Imagine coming home after a long day at work to a house cluttered with dishes, a stack of mail on the table, stray socks on the floor, and an overflowing trash can. You’re so exhausted, and with another intense day at the office awaiting you tomorrow, you’d love nothing more than to crawl under the blankets and go to sleep. Do you eat a snack, brush your teeth, and hit the sack? Or does your breath quicken as your eyes scan the room and you begin a mental list of everything you need to do before going to bed?

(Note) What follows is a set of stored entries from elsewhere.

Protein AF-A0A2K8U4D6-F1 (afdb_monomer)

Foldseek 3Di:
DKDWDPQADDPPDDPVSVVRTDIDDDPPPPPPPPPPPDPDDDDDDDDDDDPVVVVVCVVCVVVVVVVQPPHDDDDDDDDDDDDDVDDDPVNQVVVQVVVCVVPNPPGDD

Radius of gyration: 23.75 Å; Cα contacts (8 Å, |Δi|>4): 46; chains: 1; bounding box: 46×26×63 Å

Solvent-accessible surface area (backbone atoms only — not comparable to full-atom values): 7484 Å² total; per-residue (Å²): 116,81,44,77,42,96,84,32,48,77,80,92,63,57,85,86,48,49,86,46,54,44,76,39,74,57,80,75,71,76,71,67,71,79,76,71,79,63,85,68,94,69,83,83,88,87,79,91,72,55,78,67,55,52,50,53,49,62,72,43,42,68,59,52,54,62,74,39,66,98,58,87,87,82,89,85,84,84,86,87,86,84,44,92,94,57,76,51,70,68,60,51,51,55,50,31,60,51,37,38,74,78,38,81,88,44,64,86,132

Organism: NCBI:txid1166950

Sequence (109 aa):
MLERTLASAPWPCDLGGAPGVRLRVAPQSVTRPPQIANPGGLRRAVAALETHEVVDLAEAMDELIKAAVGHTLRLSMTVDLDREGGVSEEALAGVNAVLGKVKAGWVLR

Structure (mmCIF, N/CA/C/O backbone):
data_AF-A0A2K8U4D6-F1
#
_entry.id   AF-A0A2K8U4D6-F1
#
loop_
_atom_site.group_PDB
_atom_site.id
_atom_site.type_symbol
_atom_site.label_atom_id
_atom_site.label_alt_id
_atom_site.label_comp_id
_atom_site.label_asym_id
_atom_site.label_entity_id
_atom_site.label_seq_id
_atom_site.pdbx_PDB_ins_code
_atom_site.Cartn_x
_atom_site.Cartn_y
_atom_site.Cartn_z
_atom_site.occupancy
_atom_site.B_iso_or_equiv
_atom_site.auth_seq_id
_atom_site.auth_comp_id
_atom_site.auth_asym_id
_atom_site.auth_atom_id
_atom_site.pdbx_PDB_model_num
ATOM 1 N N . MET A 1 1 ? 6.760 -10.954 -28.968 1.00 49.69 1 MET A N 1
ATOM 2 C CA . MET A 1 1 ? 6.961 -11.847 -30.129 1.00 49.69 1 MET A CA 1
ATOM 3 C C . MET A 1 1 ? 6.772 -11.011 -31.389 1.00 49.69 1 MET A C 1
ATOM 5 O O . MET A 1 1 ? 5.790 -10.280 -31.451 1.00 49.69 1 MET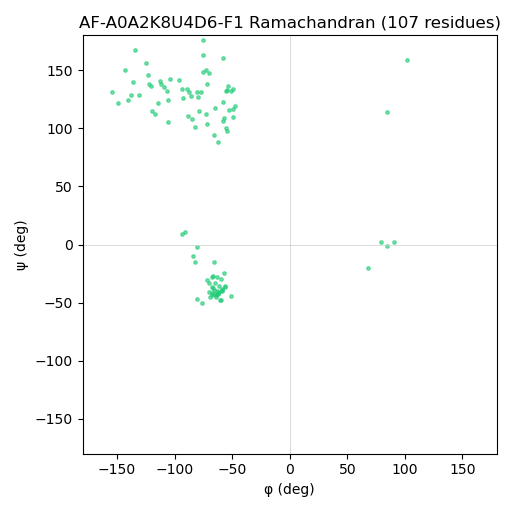 A O 1
ATOM 9 N N . LEU A 1 2 ? 7.741 -10.998 -32.310 1.00 56.66 2 LEU A N 1
ATOM 10 C CA . LEU A 1 2 ? 7.618 -10.273 -33.582 1.00 56.66 2 LEU A CA 1
ATOM 11 C C . LEU A 1 2 ? 7.070 -11.237 -34.631 1.00 56.66 2 LEU A C 1
ATOM 13 O O . LEU A 1 2 ? 7.641 -12.305 -34.835 1.00 56.66 2 LEU A O 1
ATOM 17 N N . GLU A 1 3 ? 5.984 -10.855 -35.294 1.00 66.75 3 GLU A N 1
ATOM 18 C CA . GLU A 1 3 ? 5.353 -11.676 -36.326 1.00 66.75 3 GLU A CA 1
ATOM 19 C C . GLU A 1 3 ? 5.506 -11.012 -37.697 1.00 66.75 3 GLU A C 1
ATOM 21 O O . GLU A 1 3 ? 5.421 -9.785 -37.848 1.00 66.75 3 GLU A O 1
ATOM 26 N N . ARG A 1 4 ? 5.760 -11.833 -38.721 1.00 63.94 4 ARG A N 1
ATOM 27 C CA . ARG A 1 4 ? 5.846 -11.366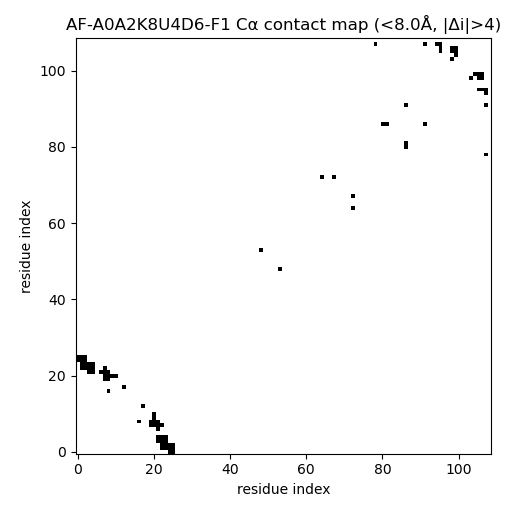 -40.108 1.00 63.94 4 ARG A CA 1
ATOM 28 C C . ARG A 1 4 ? 4.441 -11.124 -40.639 1.00 63.94 4 ARG A C 1
ATOM 30 O O . ARG A 1 4 ? 3.563 -11.972 -40.524 1.00 63.94 4 ARG A O 1
ATOM 37 N N . THR A 1 5 ? 4.237 -9.963 -41.248 1.00 62.34 5 THR A N 1
ATOM 38 C CA . THR A 1 5 ? 2.986 -9.676 -41.958 1.00 62.34 5 THR A CA 1
ATOM 39 C C . THR A 1 5 ? 2.913 -10.464 -43.270 1.00 62.34 5 THR A C 1
ATOM 41 O O . THR A 1 5 ? 3.942 -10.732 -43.885 1.00 62.34 5 THR A O 1
ATOM 44 N N . LEU A 1 6 ? 1.703 -10.810 -43.726 1.00 64.38 6 LEU A N 1
ATOM 45 C CA . LEU A 1 6 ? 1.466 -11.563 -44.975 1.00 64.38 6 LEU A CA 1
ATOM 46 C C . LEU A 1 6 ? 2.065 -10.895 -46.229 1.00 64.38 6 LEU A C 1
ATOM 48 O O . LEU A 1 6 ? 2.363 -11.578 -47.200 1.00 64.38 6 LEU A O 1
ATOM 52 N N . ALA A 1 7 ? 2.267 -9.575 -46.198 1.00 67.50 7 ALA A N 1
ATOM 53 C CA . ALA A 1 7 ? 2.873 -8.800 -47.282 1.00 67.50 7 ALA A CA 1
ATOM 54 C C . ALA A 1 7 ? 4.396 -8.599 -47.124 1.00 67.50 7 ALA A C 1
ATOM 56 O O . ALA A 1 7 ? 4.983 -7.779 -47.828 1.00 67.50 7 ALA A O 1
ATOM 57 N N . SER A 1 8 ? 5.031 -9.273 -46.161 1.00 72.69 8 SER A N 1
ATOM 58 C CA . SER A 1 8 ? 6.462 -9.133 -45.887 1.00 72.69 8 SER A CA 1
ATOM 59 C C . SER A 1 8 ? 7.286 -9.968 -46.865 1.00 72.69 8 SER A C 1
ATOM 61 O O . SER A 1 8 ? 7.033 -11.163 -47.035 1.00 72.69 8 SER A O 1
ATOM 63 N N . ALA A 1 9 ? 8.304 -9.352 -47.468 1.00 75.44 9 ALA A N 1
ATOM 64 C CA . ALA A 1 9 ? 9.280 -10.050 -48.299 1.00 75.44 9 ALA A CA 1
ATOM 65 C C . ALA A 1 9 ? 9.998 -11.179 -47.513 1.00 75.44 9 ALA A C 1
ATOM 67 O O . ALA A 1 9 ? 9.962 -11.193 -46.274 1.00 75.44 9 ALA A O 1
ATOM 68 N N . PRO A 1 10 ? 10.617 -12.163 -48.197 1.00 73.69 10 PRO A N 1
ATOM 69 C CA . PRO A 1 10 ? 11.362 -13.247 -47.558 1.00 73.69 10 PRO A CA 1
ATOM 70 C C . PRO A 1 10 ? 12.430 -12.717 -46.596 1.00 73.69 10 PRO A C 1
ATOM 72 O O . PRO A 1 10 ? 13.154 -11.788 -46.927 1.00 73.69 10 PRO A O 1
ATOM 75 N N . TRP A 1 11 ? 12.536 -13.326 -45.415 1.00 72.12 11 TRP A N 1
ATOM 76 C CA . TRP A 1 11 ? 13.659 -13.147 -44.496 1.00 72.12 11 TRP A CA 1
ATOM 77 C C . TRP A 1 11 ? 14.278 -14.526 -44.230 1.00 72.12 11 TRP A C 1
ATOM 79 O O . TRP A 1 11 ? 13.500 -15.467 -44.021 1.00 72.12 11 TRP A O 1
ATOM 89 N N . PRO A 1 12 ? 15.615 -14.672 -44.191 1.00 76.25 12 PRO A N 1
ATOM 90 C CA . PRO A 1 12 ? 16.633 -13.626 -44.374 1.00 76.25 12 PRO A CA 1
ATOM 91 C C . PRO A 1 12 ? 16.729 -13.095 -45.817 1.00 76.25 12 PRO A C 1
ATOM 93 O O . PRO A 1 12 ? 16.488 -13.837 -46.765 1.00 76.25 12 PRO A O 1
ATOM 96 N N . CYS A 1 13 ? 17.068 -11.810 -45.971 1.00 75.88 13 CYS A N 1
ATOM 97 C CA . CYS A 1 13 ? 17.332 -11.155 -47.259 1.00 75.88 13 CYS A CA 1
ATOM 98 C C . CYS A 1 13 ? 18.600 -10.290 -47.194 1.00 75.88 13 CYS A C 1
ATOM 100 O O . CYS A 1 13 ? 19.121 -10.011 -46.114 1.00 75.88 13 CYS A O 1
ATOM 102 N N . ASP A 1 14 ? 19.088 -9.863 -48.356 1.00 78.81 14 ASP A N 1
ATOM 103 C CA . ASP A 1 14 ? 20.194 -8.918 -48.481 1.00 78.81 14 ASP A CA 1
ATOM 104 C C . ASP A 1 14 ? 19.762 -7.470 -48.155 1.00 78.81 14 ASP A C 1
ATOM 106 O O . ASP A 1 14 ? 18.590 -7.177 -47.895 1.00 78.81 14 ASP A O 1
ATOM 110 N N . LEU A 1 15 ? 20.724 -6.540 -48.164 1.00 71.31 15 LEU A N 1
ATOM 111 C CA . LEU A 1 15 ? 20.482 -5.114 -47.894 1.00 71.31 15 LEU A CA 1
ATOM 112 C C . LEU A 1 15 ? 19.498 -4.478 -48.891 1.00 71.31 15 LEU A C 1
ATOM 114 O O . LEU A 1 15 ? 18.761 -3.569 -48.514 1.00 71.31 15 LEU A O 1
ATOM 118 N N . GLY A 1 16 ? 19.449 -4.970 -50.134 1.00 76.88 16 GLY A N 1
ATOM 119 C CA . GLY A 1 16 ? 18.500 -4.511 -51.152 1.00 76.88 16 GLY A CA 1
ATOM 120 C C . GLY A 1 16 ? 17.053 -4.929 -50.870 1.00 76.88 16 GLY A C 1
ATOM 121 O O . GLY A 1 16 ? 16.130 -4.170 -51.161 1.00 76.88 16 GLY A O 1
ATOM 122 N N . GLY A 1 17 ? 16.845 -6.100 -50.259 1.00 73.06 17 GLY A N 1
ATOM 123 C CA . GLY A 1 17 ? 15.527 -6.615 -49.871 1.00 73.06 17 GLY A CA 1
ATOM 124 C C . GLY A 1 17 ? 14.982 -6.078 -48.541 1.00 73.06 17 GLY A C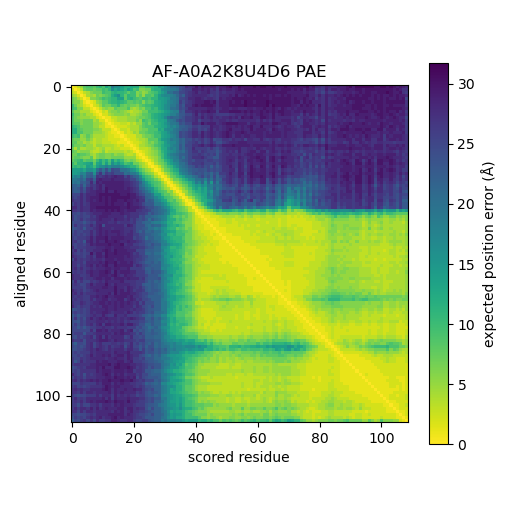 1
ATOM 125 O O . GLY A 1 17 ? 13.778 -6.181 -48.288 1.00 73.06 17 GLY A O 1
ATOM 126 N N . ALA A 1 18 ? 15.832 -5.459 -47.71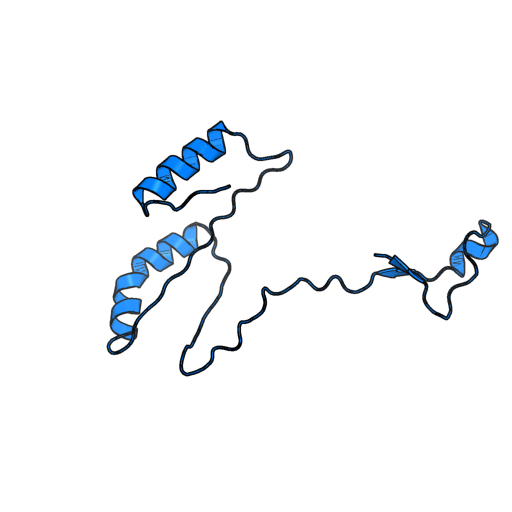3 1.00 76.88 18 ALA A N 1
ATOM 127 C CA . ALA A 1 18 ? 15.480 -4.929 -46.394 1.00 76.88 18 ALA A CA 1
ATOM 128 C C . ALA A 1 18 ? 14.234 -4.010 -46.356 1.00 76.88 18 ALA A C 1
ATOM 130 O O . ALA A 1 18 ? 13.388 -4.224 -45.483 1.00 76.88 18 ALA A O 1
ATOM 131 N N . PRO A 1 19 ? 14.030 -3.038 -47.276 1.00 74.94 19 PRO A N 1
ATOM 132 C CA . PRO A 1 19 ? 12.841 -2.176 -47.237 1.00 74.94 19 PRO A CA 1
ATOM 133 C C . PRO A 1 19 ? 11.516 -2.922 -47.490 1.00 74.94 19 PRO A C 1
ATOM 135 O O . PRO A 1 19 ? 10.446 -2.388 -47.195 1.00 74.94 19 PRO A O 1
ATOM 138 N N . GLY A 1 20 ? 11.557 -4.155 -48.012 1.00 75.12 20 GLY A N 1
ATOM 139 C CA . GLY A 1 20 ? 10.382 -5.013 -48.204 1.00 75.12 20 GLY A CA 1
ATOM 140 C C . GLY A 1 20 ? 9.973 -5.819 -46.964 1.00 75.12 20 GLY A C 1
ATOM 141 O O . GLY A 1 20 ? 8.897 -6.426 -46.951 1.00 75.12 20 GLY A O 1
ATOM 142 N N . VAL A 1 21 ? 10.799 -5.837 -45.913 1.00 76.31 21 VAL A N 1
ATOM 143 C CA . VAL A 1 21 ? 10.546 -6.613 -44.694 1.00 76.31 21 VAL A CA 1
ATOM 144 C C . VAL A 1 21 ? 9.657 -5.809 -43.749 1.00 76.31 21 VAL A C 1
ATOM 146 O O . VAL A 1 21 ? 10.074 -4.837 -43.125 1.00 76.31 21 VAL A O 1
ATOM 149 N N . ARG A 1 22 ? 8.399 -6.237 -43.616 1.00 74.75 22 ARG A N 1
ATOM 150 C CA . ARG A 1 22 ? 7.400 -5.605 -42.744 1.00 74.75 22 ARG A CA 1
ATOM 151 C C . ARG A 1 22 ? 7.166 -6.454 -41.500 1.00 74.75 22 ARG A C 1
ATOM 153 O O . ARG A 1 22 ? 6.513 -7.503 -41.562 1.00 74.75 22 ARG A O 1
ATOM 160 N N . LEU A 1 23 ? 7.699 -5.991 -40.373 1.00 72.12 23 LEU A N 1
ATOM 161 C CA . LEU A 1 23 ? 7.506 -6.600 -39.060 1.00 72.12 23 LEU A CA 1
ATOM 162 C C . LEU A 1 23 ? 6.333 -5.929 -38.349 1.00 72.12 23 LEU A C 1
ATOM 164 O O . LEU A 1 23 ? 6.237 -4.703 -38.318 1.00 72.12 23 LEU A O 1
ATOM 168 N N . ARG A 1 24 ? 5.444 -6.734 -37.765 1.00 65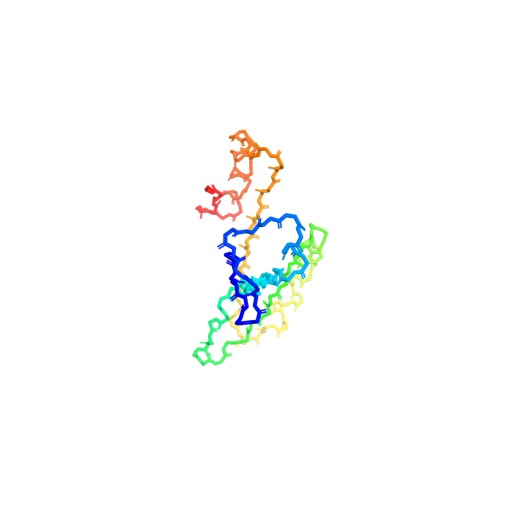.19 24 ARG A N 1
ATOM 169 C CA . ARG A 1 24 ? 4.429 -6.240 -36.839 1.00 65.19 24 ARG A CA 1
ATOM 170 C C . ARG A 1 24 ? 4.850 -6.638 -35.435 1.00 65.19 24 ARG A C 1
ATOM 172 O O . ARG A 1 24 ? 5.061 -7.814 -35.141 1.00 65.19 24 ARG A O 1
ATOM 179 N N . VAL A 1 25 ? 4.956 -5.648 -34.560 1.00 61.28 25 VAL A N 1
ATOM 180 C CA . VAL A 1 25 ? 4.944 -5.906 -33.123 1.00 61.28 25 VAL A CA 1
ATOM 181 C C . VAL A 1 25 ? 3.500 -6.262 -32.799 1.00 61.28 25 VAL A C 1
ATOM 183 O O . VAL A 1 25 ? 2.606 -5.432 -32.988 1.00 61.28 25 VAL A O 1
ATOM 186 N N . ALA A 1 26 ? 3.245 -7.517 -32.415 1.00 57.59 26 ALA A N 1
ATOM 187 C CA . ALA A 1 26 ? 1.948 -7.877 -31.856 1.00 57.59 26 ALA A CA 1
ATOM 188 C C . ALA A 1 26 ? 1.656 -6.877 -30.728 1.00 57.59 26 ALA A C 1
ATOM 190 O O . ALA A 1 26 ? 2.580 -6.614 -29.949 1.00 57.59 26 ALA A O 1
ATOM 191 N N . PRO A 1 27 ? 0.454 -6.270 -30.658 1.00 53.22 27 PRO A N 1
ATOM 192 C CA . PRO A 1 27 ? 0.137 -5.380 -29.556 1.00 53.22 27 PRO A CA 1
ATOM 193 C C . PRO A 1 27 ? 0.437 -6.166 -28.291 1.00 53.22 27 PRO A C 1
ATOM 195 O O . PRO A 1 27 ? -0.149 -7.227 -28.071 1.00 53.22 27 PRO A O 1
ATOM 198 N N . GLN A 1 28 ? 1.415 -5.699 -27.511 1.00 49.56 28 GLN A N 1
ATOM 199 C CA . GLN A 1 28 ? 1.542 -6.188 -26.157 1.00 49.56 28 GLN A CA 1
ATOM 200 C C . GLN A 1 28 ? 0.189 -5.865 -25.554 1.00 49.56 28 GLN A C 1
ATOM 202 O O . GLN A 1 28 ? -0.165 -4.696 -25.393 1.00 49.56 28 GLN A O 1
ATOM 207 N N . SER A 1 29 ? -0.617 -6.895 -25.314 1.00 48.88 29 SER A N 1
ATOM 208 C CA . SER A 1 29 ? -1.657 -6.775 -24.325 1.00 48.88 29 SER A CA 1
ATOM 209 C C . SER A 1 29 ? -0.898 -6.351 -23.081 1.00 48.88 29 SER A C 1
ATOM 211 O O . SER A 1 29 ? -0.244 -7.171 -22.438 1.00 48.88 29 SER A O 1
ATOM 213 N N . VAL A 1 30 ? -0.923 -5.053 -22.773 1.00 48.50 30 VAL A N 1
ATOM 214 C CA . VAL A 1 30 ? -0.878 -4.635 -21.386 1.00 48.50 30 VAL A CA 1
ATOM 215 C C . VAL A 1 30 ? -2.041 -5.412 -20.816 1.00 48.50 30 VAL A C 1
ATOM 217 O O . VAL A 1 30 ? -3.201 -5.102 -21.094 1.00 48.50 30 VAL A O 1
ATOM 220 N N . THR A 1 31 ? -1.728 -6.546 -20.199 1.00 45.97 31 THR A N 1
ATOM 221 C CA . THR A 1 31 ? -2.697 -7.356 -19.499 1.00 45.97 31 THR A CA 1
ATOM 222 C C . THR A 1 31 ? -3.172 -6.438 -18.395 1.00 45.97 31 THR A C 1
ATOM 224 O O . THR A 1 31 ? -2.594 -6.401 -17.314 1.00 45.97 31 THR A O 1
ATOM 227 N N . ARG A 1 32 ? -4.200 -5.628 -18.682 1.00 51.72 32 ARG A N 1
ATOM 228 C CA . ARG A 1 32 ? -5.070 -5.103 -17.646 1.00 51.72 32 ARG A CA 1
ATOM 229 C C . ARG A 1 32 ? -5.386 -6.349 -16.824 1.00 51.72 32 ARG A C 1
ATOM 231 O O . ARG A 1 32 ? -5.881 -7.312 -17.426 1.00 51.72 32 ARG A O 1
ATOM 238 N N . PRO A 1 33 ? -5.028 -6.392 -15.528 1.00 57.62 33 PRO A N 1
ATOM 239 C CA . PRO A 1 33 ? -5.315 -7.560 -14.717 1.00 57.62 33 PRO A CA 1
ATOM 240 C C . PRO A 1 33 ? -6.787 -7.897 -14.945 1.00 57.62 33 PRO A C 1
ATOM 242 O O . PRO A 1 33 ? -7.594 -6.958 -15.020 1.00 57.62 33 PRO A O 1
ATOM 245 N N . PRO A 1 34 ? -7.129 -9.178 -15.178 1.00 47.97 34 PRO A N 1
ATOM 246 C CA . PRO A 1 34 ? -8.470 -9.558 -15.581 1.00 47.97 34 PRO A CA 1
ATOM 247 C C . PRO A 1 34 ? -9.440 -8.880 -14.626 1.00 47.97 34 PRO A C 1
ATOM 249 O O . PRO A 1 34 ? -9.385 -9.092 -13.412 1.00 47.97 34 PRO A O 1
ATOM 252 N N . GLN A 1 35 ? -10.274 -7.986 -15.161 1.00 58.16 35 GLN A N 1
ATOM 253 C CA . GLN A 1 35 ? -11.370 -7.434 -14.390 1.00 58.16 35 GLN A CA 1
ATOM 254 C C . GLN A 1 35 ? -12.278 -8.625 -14.144 1.00 58.16 35 GLN A C 1
ATOM 256 O O . GLN A 1 35 ? -13.048 -9.004 -15.020 1.00 58.16 35 GLN A O 1
ATOM 261 N N . ILE A 1 36 ? -12.092 -9.276 -12.993 1.00 57.34 36 ILE A N 1
ATOM 262 C CA . ILE A 1 36 ? -12.962 -10.341 -12.518 1.00 57.34 36 ILE A CA 1
ATOM 263 C C . ILE A 1 36 ? -14.366 -9.764 -12.646 1.00 57.34 36 ILE A C 1
ATOM 265 O O . ILE A 1 36 ? -14.697 -8.798 -11.953 1.00 57.34 36 ILE A O 1
ATOM 269 N N . ALA A 1 37 ? -15.142 -10.283 -13.597 1.00 52.44 37 ALA A N 1
ATOM 270 C CA . ALA A 1 37 ? -16.544 -9.950 -13.721 1.00 52.44 37 ALA A CA 1
ATOM 271 C C . ALA A 1 37 ? -17.162 -10.326 -12.377 1.00 52.44 37 ALA A C 1
ATOM 273 O O . ALA A 1 37 ? -17.224 -11.507 -12.043 1.00 52.44 37 ALA A O 1
ATOM 274 N N . ASN A 1 38 ? -17.491 -9.330 -11.551 1.00 56.59 38 ASN A N 1
ATOM 275 C CA . ASN A 1 38 ? -18.022 -9.601 -10.224 1.00 56.59 38 ASN A CA 1
ATOM 276 C C . ASN A 1 38 ? -19.376 -10.296 -10.396 1.00 56.59 38 ASN A C 1
ATOM 278 O O . ASN A 1 38 ? -20.300 -9.679 -10.937 1.00 56.59 38 ASN A O 1
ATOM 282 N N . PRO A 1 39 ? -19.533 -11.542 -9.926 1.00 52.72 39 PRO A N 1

If you resonate with the second scenario, perhaps you’ve been called (or call yourself) a “Type A personality” or Perfectionist. Maybe you even internally criticized the type of person who’d relate to the first scenario…
Where does it come from?
There are plenty of reasons why some of us tend toward this personality trait categorized by unreasonably high expectations and the belief that it’s possible to achieve perfection. For some of us, it’s rooted in a deep longing for approval or praise (read: insecurity/inadequacy); for others, it’s because one or more of our caregivers displayed this kind of behavior in our formative years, so it just feels normal. It could also be a symptom of a mental health issue such as OCD or anxiety. No matter the cause, we can probably all agree that striving for constant perfection is exhausting at best and destructive at worst.
Why is perfectionism so harmful?
Perfectionism Blocks Joy
When I’m working on a task, even if it’s something I love, perfectionism will steal my joy. My mind gets so overly-focused on the future (where anxiety lives) that it’s almost impossible to experience the present moment (where joy lives).
Joy is a spontaneous reaction to something simple yet exquisite that captures your full attention in that moment. It is the noticing of a ladybug crawling past; the appreciation of intricate structures or brilliant colors; the sound of a belly laugh. And if you’re too caught up in the finished product, your awareness is not open to what is happening right now—it’s focused on not messing up.
This brings us to another way that perfectionism harms us…
Perfectionism Blocks Growth
I’ve written before about how much it sucks to suck at something. But despite that icky, uncomfortable feeling of being “bad” at something, the reality is that we only grow in our skills, knowledge, and talents if we are willing to try something new. Perfectionists loathe trying new things, and actually tend to be risk-averse because pursuing new, risky opportunities requires a trust fall into uncertainty.
When something in your life is really unstable or uncertain, do you start hyper-controlling things that are within your capabilities? Examples include obsessively cleaning your house, getting overly rigid with exercise or nutrition, or busting out the hour-by-hour schedules and To Do Lists.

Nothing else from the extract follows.